# Plex Server - Plex iOS - Airplay - Apple TV



## prozac86 (21 Décembre 2011)

Bonjour à tous,

Heureux possesseur d'un aTV depuis une semaine, je profite grandement et avec joie des capacités actuelles du petit boitier pommé.
Je sais que beaucoup de mediaserver font mieux, mais rarement avec cette facilité de configuration, cette qualité d'interface (hormis peut-être pour l'accès à ses librairies) et cette taille.

Mais une chose me manque, comme à la majorité des utilisateurs de l'aTV: l'accès à mes films et séries non convertis pour aller dans iTunes.

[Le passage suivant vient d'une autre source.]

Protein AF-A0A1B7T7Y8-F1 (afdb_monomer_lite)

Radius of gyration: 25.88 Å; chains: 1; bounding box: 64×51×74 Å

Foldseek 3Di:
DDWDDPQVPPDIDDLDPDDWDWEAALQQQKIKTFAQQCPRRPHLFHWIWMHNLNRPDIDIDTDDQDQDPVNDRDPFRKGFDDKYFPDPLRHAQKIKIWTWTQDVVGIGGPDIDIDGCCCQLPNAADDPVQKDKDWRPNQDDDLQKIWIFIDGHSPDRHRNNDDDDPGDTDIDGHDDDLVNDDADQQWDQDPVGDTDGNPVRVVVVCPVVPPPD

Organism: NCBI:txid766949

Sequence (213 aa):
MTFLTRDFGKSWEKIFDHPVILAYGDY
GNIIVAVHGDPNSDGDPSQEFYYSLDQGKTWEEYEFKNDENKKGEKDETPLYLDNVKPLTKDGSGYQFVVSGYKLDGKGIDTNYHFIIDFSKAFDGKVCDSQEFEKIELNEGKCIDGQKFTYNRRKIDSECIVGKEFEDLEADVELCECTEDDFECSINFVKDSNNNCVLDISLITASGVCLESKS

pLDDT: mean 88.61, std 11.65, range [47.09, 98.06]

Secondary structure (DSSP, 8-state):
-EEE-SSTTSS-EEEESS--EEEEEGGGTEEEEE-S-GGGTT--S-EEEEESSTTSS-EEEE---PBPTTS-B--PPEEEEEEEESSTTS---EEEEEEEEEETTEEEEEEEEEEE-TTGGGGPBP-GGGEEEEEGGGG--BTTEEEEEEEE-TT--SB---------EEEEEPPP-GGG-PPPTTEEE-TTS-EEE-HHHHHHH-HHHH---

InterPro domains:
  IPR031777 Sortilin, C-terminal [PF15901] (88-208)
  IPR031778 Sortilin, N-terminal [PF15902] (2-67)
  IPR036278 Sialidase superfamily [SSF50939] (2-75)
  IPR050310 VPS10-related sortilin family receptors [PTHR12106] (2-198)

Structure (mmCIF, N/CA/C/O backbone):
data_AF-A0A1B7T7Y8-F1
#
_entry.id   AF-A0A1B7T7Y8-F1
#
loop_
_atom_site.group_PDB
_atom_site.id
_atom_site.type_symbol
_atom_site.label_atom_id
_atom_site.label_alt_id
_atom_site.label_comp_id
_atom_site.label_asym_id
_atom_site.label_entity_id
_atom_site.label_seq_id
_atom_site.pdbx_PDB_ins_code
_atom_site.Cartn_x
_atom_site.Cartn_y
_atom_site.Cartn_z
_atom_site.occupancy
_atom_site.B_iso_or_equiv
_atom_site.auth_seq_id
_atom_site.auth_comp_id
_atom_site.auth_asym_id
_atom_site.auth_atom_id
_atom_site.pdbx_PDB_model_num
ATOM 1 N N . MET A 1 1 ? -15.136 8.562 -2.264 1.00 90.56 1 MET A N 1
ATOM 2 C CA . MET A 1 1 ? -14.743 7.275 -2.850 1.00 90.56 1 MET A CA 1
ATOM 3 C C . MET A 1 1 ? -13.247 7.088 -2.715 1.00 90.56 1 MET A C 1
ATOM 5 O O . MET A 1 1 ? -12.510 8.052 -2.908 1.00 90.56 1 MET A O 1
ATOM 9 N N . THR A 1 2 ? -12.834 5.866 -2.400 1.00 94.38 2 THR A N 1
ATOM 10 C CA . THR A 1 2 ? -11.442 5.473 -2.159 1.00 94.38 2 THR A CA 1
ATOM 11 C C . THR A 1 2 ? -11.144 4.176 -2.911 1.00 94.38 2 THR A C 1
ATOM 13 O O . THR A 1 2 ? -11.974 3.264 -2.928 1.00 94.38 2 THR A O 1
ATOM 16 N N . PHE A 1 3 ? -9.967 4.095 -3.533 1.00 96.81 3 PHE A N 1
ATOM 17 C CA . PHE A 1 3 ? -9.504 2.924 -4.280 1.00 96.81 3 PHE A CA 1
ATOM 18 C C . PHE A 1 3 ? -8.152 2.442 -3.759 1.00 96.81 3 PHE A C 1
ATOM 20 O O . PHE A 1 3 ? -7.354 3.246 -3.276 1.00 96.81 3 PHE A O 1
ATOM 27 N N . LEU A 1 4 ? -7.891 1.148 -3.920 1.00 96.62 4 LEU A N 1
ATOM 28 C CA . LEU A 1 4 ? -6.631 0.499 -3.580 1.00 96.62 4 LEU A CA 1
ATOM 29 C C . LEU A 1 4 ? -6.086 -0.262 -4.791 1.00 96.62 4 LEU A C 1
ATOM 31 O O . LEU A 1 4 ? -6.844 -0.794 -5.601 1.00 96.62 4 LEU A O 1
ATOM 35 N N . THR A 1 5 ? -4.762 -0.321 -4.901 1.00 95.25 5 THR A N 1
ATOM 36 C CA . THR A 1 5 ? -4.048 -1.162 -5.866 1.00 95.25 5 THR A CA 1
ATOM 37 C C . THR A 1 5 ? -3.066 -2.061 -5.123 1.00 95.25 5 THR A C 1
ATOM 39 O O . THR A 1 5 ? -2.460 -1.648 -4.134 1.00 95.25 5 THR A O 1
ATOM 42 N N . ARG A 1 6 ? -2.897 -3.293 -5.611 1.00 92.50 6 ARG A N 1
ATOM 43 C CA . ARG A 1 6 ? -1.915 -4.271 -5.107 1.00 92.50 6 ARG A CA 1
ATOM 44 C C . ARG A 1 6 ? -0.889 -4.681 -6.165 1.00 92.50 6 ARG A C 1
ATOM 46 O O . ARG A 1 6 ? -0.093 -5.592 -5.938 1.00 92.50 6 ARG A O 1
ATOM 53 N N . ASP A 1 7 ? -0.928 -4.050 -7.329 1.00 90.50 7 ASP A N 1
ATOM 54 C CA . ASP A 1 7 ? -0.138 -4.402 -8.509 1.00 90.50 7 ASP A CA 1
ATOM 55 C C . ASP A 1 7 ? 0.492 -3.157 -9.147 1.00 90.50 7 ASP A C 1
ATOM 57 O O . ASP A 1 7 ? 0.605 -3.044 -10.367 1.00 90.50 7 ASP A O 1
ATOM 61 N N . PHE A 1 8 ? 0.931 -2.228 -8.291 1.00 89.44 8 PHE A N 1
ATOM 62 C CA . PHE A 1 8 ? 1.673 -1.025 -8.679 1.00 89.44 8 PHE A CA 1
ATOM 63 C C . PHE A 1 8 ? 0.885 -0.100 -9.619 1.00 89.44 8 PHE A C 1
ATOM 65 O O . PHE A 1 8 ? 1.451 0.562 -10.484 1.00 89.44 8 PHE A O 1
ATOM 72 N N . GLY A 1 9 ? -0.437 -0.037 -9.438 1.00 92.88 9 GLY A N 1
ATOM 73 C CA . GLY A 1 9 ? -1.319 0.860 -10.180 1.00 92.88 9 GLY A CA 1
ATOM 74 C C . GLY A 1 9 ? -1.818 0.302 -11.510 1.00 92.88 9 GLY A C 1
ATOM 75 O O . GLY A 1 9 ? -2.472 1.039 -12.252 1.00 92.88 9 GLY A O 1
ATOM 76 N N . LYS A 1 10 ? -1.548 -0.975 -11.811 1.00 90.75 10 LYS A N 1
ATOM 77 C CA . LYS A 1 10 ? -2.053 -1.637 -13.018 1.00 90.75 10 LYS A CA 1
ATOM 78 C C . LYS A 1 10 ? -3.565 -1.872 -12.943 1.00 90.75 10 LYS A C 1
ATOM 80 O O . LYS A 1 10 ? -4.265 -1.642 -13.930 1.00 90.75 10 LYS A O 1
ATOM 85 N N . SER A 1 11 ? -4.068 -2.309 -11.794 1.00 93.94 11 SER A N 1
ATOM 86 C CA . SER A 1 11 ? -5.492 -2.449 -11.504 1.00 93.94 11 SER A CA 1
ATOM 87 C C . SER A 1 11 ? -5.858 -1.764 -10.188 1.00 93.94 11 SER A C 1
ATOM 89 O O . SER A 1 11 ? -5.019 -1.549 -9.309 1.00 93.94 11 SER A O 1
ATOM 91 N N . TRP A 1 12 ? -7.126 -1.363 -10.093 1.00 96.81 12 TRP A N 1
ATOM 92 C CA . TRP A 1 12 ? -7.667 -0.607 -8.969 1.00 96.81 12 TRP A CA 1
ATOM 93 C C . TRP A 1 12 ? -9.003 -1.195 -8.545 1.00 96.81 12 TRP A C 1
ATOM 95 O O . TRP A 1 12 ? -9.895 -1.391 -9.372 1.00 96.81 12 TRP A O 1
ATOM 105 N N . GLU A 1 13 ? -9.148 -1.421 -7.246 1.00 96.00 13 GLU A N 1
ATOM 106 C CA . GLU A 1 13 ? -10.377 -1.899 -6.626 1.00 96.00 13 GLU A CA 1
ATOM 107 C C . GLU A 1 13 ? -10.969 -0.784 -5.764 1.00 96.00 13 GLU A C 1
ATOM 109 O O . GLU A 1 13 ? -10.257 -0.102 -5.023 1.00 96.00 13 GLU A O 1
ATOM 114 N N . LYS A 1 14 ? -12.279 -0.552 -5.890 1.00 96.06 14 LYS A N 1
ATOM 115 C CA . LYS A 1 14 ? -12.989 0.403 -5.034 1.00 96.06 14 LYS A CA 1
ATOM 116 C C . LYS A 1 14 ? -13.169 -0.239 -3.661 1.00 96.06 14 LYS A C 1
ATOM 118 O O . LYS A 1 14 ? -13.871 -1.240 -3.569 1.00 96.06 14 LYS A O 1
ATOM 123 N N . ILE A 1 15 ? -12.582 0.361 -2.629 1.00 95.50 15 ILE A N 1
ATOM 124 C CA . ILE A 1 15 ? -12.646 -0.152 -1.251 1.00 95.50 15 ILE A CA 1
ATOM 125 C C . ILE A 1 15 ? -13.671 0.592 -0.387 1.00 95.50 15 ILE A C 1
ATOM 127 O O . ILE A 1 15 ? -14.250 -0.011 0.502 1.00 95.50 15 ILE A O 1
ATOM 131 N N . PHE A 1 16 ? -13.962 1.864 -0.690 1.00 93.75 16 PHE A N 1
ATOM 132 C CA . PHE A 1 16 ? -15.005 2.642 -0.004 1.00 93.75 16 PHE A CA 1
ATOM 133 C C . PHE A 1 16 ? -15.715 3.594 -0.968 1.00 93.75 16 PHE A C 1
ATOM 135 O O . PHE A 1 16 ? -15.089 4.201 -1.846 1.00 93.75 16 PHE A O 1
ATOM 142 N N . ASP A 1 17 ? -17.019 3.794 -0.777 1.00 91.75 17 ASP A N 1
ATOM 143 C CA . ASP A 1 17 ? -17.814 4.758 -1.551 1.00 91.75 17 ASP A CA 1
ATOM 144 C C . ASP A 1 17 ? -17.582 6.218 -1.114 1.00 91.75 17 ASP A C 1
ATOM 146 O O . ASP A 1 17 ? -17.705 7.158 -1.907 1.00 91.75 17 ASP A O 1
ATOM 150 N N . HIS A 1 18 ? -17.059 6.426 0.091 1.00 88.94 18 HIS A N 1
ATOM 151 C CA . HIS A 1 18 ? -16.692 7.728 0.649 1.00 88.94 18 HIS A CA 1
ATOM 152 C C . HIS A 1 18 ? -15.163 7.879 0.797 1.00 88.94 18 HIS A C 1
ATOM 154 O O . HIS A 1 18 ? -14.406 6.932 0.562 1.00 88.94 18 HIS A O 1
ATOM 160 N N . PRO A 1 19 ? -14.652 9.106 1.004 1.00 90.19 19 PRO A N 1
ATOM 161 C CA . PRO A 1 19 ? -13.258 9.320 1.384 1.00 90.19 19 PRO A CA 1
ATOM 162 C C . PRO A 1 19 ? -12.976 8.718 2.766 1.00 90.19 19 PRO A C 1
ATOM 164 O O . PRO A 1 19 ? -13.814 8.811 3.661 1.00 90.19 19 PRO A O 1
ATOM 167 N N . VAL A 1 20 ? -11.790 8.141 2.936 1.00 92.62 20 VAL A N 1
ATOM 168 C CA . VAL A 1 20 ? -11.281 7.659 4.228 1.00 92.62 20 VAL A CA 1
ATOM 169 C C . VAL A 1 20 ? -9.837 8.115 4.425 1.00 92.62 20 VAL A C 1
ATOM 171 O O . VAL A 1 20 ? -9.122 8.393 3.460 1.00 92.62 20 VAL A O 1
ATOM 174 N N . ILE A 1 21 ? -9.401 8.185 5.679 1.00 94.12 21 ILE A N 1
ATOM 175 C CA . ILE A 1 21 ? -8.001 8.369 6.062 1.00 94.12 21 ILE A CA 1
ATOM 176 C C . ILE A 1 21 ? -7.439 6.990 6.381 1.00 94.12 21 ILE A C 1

J'utilise déjà Plex depuis un certain temps sur mon MBP, ma librairie Plex est donc opérationnelle.
Mais je ne souhaite pas passer tout de suite par la case jailbreak (je m'en suis passé jusqu'à maintenant sur mes 3 iphones et mon iPad).

Je souhaitais donc utiliser mon iPad comme relais entre mon mac et mon aTV, en utilisant l'appli iOS de Plex (que je n'ai pas encore téléchargée).
J'aime beaucoup l'interface de ce mediacenter, qui a l'air de se retrouver plus ou moins sur l'appli.
J'ai déjà tenté avec Airvideo (version free) mais l'interface ne me plait pas du tout et j'aime avoir mes descriptifs, affiches,... qui aide pour le côté WAF de l'installation (comme l'aTV: oh c'est tout petit, c'est mignon!!)

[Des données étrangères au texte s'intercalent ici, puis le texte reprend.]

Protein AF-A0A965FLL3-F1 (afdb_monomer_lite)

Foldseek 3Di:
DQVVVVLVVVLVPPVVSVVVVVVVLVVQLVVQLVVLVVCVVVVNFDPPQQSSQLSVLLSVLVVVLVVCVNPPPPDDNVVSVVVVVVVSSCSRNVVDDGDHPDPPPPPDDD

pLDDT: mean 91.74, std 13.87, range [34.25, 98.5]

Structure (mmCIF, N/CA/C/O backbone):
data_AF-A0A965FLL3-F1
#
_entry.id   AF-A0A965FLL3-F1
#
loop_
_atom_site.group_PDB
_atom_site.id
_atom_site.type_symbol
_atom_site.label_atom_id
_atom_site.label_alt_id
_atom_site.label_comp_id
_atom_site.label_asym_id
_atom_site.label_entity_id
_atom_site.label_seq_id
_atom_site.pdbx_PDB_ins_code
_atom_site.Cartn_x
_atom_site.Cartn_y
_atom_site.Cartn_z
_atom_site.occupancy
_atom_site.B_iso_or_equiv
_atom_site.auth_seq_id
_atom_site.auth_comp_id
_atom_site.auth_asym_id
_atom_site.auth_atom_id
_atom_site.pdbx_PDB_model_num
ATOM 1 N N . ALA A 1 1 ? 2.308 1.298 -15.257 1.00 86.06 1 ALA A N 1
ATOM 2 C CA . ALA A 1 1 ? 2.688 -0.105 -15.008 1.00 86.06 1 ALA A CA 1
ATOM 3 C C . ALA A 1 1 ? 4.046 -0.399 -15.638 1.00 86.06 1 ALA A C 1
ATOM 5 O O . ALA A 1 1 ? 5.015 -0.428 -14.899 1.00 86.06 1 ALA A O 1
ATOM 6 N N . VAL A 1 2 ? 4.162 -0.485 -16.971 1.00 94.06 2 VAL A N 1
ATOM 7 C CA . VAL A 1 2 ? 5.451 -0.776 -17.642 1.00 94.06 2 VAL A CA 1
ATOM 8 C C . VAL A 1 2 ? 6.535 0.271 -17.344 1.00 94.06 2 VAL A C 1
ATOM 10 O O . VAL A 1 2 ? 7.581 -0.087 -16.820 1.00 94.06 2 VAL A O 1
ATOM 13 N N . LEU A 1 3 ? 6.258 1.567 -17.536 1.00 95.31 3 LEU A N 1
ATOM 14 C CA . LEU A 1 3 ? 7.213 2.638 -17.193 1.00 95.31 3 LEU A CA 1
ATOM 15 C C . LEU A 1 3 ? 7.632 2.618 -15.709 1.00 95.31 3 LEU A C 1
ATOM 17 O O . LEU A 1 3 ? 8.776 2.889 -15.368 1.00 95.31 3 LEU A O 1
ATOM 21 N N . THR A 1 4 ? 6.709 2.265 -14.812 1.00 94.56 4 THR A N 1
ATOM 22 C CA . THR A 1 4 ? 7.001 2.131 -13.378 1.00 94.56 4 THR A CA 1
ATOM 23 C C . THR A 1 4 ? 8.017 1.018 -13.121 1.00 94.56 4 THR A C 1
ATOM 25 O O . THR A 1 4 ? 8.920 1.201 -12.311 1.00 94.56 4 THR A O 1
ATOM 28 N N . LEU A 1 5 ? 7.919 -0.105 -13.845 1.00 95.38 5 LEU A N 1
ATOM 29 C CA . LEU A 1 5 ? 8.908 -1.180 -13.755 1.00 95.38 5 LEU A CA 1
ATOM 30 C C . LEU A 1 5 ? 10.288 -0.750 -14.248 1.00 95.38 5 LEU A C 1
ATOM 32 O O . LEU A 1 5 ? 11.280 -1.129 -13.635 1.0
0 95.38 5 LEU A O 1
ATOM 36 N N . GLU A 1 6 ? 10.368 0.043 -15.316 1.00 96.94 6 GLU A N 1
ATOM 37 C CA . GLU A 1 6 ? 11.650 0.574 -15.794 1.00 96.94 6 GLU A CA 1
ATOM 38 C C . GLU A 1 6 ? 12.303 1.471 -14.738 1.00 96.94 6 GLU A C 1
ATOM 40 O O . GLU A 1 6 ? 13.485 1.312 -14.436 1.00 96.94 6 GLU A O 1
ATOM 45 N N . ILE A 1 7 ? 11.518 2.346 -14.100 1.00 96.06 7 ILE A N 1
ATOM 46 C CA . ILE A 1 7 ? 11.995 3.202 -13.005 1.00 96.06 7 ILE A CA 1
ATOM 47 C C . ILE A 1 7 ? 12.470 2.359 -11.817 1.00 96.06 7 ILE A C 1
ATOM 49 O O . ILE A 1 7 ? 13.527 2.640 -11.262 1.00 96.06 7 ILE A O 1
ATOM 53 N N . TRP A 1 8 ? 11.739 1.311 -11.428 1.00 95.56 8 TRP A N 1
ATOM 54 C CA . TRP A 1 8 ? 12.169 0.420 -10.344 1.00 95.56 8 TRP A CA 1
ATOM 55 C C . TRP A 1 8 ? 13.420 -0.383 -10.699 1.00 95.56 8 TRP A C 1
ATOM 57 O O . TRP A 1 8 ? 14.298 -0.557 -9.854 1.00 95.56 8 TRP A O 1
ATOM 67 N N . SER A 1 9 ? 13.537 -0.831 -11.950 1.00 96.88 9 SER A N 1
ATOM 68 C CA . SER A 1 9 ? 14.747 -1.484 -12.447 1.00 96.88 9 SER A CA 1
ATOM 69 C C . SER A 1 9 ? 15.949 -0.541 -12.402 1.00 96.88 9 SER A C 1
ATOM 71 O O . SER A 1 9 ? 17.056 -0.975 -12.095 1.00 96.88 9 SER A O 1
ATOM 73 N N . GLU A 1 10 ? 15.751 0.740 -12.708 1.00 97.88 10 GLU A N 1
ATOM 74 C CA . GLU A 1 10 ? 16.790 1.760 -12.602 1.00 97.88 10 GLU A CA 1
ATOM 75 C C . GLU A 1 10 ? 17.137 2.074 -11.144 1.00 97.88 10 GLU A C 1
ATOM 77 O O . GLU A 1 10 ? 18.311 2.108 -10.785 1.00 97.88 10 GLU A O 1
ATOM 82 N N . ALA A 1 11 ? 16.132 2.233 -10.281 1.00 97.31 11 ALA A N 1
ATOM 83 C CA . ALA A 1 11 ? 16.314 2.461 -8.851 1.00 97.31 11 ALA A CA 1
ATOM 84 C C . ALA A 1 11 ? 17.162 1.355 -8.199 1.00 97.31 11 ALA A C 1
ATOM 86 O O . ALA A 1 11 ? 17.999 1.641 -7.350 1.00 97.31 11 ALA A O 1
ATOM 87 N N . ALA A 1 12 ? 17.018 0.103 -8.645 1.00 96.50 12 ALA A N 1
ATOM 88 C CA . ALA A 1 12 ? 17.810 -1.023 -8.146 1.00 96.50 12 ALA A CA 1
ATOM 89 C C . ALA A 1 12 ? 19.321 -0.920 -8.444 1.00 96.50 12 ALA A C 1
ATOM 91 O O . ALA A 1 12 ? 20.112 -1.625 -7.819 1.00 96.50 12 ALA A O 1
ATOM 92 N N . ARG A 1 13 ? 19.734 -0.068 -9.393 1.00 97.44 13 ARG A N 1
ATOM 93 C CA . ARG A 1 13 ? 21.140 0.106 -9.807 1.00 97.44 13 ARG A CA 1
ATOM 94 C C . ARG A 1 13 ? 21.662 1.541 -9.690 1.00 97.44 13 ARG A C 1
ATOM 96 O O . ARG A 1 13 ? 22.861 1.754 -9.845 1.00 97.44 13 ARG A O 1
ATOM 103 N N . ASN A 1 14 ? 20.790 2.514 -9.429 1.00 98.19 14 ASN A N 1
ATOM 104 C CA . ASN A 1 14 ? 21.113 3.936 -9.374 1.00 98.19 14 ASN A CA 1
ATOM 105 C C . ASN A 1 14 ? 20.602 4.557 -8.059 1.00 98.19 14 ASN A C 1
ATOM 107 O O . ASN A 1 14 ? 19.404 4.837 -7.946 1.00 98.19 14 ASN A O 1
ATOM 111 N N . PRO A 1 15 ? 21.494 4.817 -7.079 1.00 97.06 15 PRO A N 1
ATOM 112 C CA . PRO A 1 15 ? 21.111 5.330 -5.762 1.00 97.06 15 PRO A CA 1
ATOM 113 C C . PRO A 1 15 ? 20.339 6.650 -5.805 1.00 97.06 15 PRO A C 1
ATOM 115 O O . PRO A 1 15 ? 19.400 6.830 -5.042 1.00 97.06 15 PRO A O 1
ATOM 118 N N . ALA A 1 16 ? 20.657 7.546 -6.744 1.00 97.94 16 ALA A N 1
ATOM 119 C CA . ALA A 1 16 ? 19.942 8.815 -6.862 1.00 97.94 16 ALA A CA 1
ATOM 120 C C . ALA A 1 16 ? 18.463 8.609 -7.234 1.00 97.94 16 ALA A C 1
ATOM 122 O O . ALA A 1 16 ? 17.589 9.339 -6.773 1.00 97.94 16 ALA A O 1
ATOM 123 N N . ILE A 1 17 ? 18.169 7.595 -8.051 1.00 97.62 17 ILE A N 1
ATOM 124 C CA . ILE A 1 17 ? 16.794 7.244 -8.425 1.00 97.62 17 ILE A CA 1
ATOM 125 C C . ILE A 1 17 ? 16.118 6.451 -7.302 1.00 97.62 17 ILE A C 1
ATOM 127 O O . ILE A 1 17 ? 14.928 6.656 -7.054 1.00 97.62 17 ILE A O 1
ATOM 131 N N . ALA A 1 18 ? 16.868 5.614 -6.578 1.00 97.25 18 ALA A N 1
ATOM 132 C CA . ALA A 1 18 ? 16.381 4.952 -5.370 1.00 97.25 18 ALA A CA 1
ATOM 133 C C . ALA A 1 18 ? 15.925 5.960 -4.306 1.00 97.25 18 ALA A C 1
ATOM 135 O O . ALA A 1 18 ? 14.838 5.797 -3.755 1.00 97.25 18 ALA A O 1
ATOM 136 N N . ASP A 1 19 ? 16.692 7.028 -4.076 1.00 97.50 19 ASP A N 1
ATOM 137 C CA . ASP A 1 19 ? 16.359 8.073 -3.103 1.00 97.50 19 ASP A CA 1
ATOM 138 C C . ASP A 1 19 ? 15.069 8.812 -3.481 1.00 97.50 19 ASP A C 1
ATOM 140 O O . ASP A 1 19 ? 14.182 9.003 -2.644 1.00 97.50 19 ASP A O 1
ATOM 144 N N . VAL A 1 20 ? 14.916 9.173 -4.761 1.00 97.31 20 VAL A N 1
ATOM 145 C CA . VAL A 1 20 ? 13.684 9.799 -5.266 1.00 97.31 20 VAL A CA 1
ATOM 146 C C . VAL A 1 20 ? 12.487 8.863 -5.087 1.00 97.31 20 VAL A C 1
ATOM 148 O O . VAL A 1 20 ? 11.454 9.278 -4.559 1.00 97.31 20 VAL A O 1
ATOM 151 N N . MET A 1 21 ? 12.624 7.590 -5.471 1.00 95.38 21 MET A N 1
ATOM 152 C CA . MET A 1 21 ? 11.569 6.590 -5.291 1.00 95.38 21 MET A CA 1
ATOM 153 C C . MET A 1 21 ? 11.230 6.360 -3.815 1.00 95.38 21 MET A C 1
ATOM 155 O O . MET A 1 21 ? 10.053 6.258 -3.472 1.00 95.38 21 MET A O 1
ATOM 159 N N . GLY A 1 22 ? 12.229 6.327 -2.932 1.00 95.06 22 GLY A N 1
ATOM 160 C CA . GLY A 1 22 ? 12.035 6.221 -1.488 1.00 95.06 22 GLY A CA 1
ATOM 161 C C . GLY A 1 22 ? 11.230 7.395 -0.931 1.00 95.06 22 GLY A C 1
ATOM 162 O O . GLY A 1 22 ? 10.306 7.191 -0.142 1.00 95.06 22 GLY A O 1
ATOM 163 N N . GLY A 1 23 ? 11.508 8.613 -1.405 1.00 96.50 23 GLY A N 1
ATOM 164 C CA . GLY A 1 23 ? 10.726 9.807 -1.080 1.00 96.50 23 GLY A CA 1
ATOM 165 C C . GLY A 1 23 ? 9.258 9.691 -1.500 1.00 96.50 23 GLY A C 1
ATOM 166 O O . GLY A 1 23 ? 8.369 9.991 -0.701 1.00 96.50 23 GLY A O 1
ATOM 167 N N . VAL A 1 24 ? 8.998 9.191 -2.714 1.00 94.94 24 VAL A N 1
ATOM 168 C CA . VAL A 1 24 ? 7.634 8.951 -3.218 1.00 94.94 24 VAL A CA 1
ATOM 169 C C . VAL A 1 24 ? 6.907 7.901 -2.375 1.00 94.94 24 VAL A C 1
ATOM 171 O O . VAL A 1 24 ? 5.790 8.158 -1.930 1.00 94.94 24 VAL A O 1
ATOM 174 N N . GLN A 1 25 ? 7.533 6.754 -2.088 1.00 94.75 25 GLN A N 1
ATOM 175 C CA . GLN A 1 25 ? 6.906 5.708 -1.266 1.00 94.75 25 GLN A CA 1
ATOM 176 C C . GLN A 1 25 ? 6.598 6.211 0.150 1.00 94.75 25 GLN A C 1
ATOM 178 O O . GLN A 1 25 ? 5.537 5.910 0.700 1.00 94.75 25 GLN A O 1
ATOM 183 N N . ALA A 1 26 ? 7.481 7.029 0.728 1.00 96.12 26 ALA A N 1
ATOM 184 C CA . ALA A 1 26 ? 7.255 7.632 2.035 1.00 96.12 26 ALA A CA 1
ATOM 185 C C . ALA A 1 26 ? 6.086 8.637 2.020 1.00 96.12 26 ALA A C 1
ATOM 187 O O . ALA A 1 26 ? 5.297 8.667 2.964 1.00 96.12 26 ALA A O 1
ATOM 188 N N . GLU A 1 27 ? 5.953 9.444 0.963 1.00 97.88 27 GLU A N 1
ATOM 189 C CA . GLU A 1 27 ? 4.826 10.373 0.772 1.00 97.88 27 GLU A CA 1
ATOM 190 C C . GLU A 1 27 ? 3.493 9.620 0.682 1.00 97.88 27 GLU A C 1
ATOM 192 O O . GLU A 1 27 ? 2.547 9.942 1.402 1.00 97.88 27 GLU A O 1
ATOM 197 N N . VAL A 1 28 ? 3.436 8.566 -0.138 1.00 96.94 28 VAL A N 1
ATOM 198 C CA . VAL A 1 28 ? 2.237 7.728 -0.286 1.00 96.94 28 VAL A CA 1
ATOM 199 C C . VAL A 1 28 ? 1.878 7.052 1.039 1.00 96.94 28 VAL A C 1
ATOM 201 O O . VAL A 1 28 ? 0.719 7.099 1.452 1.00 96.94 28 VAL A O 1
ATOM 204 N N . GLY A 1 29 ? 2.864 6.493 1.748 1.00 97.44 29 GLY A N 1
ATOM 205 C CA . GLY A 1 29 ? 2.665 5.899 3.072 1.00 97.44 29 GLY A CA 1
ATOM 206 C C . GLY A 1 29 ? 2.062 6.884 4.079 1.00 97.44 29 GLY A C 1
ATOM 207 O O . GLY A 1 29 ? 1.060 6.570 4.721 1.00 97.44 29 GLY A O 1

Quelqu'un a-t-il donc déjà essayé de cette manière? 
Quel est votre ressenti (réelle perte de qualité, impact sur l'autonomie de l'iPad/iPhone,...)
Des bugs (crash, décalage video/audio,...)

Si vous avez des conseils, n'hésitez pas...

Si effectivement la solution ne me plait pas au bout de quelques semaines, je repenserais peut-être au JB.

MERCI D'AVANCE.


----------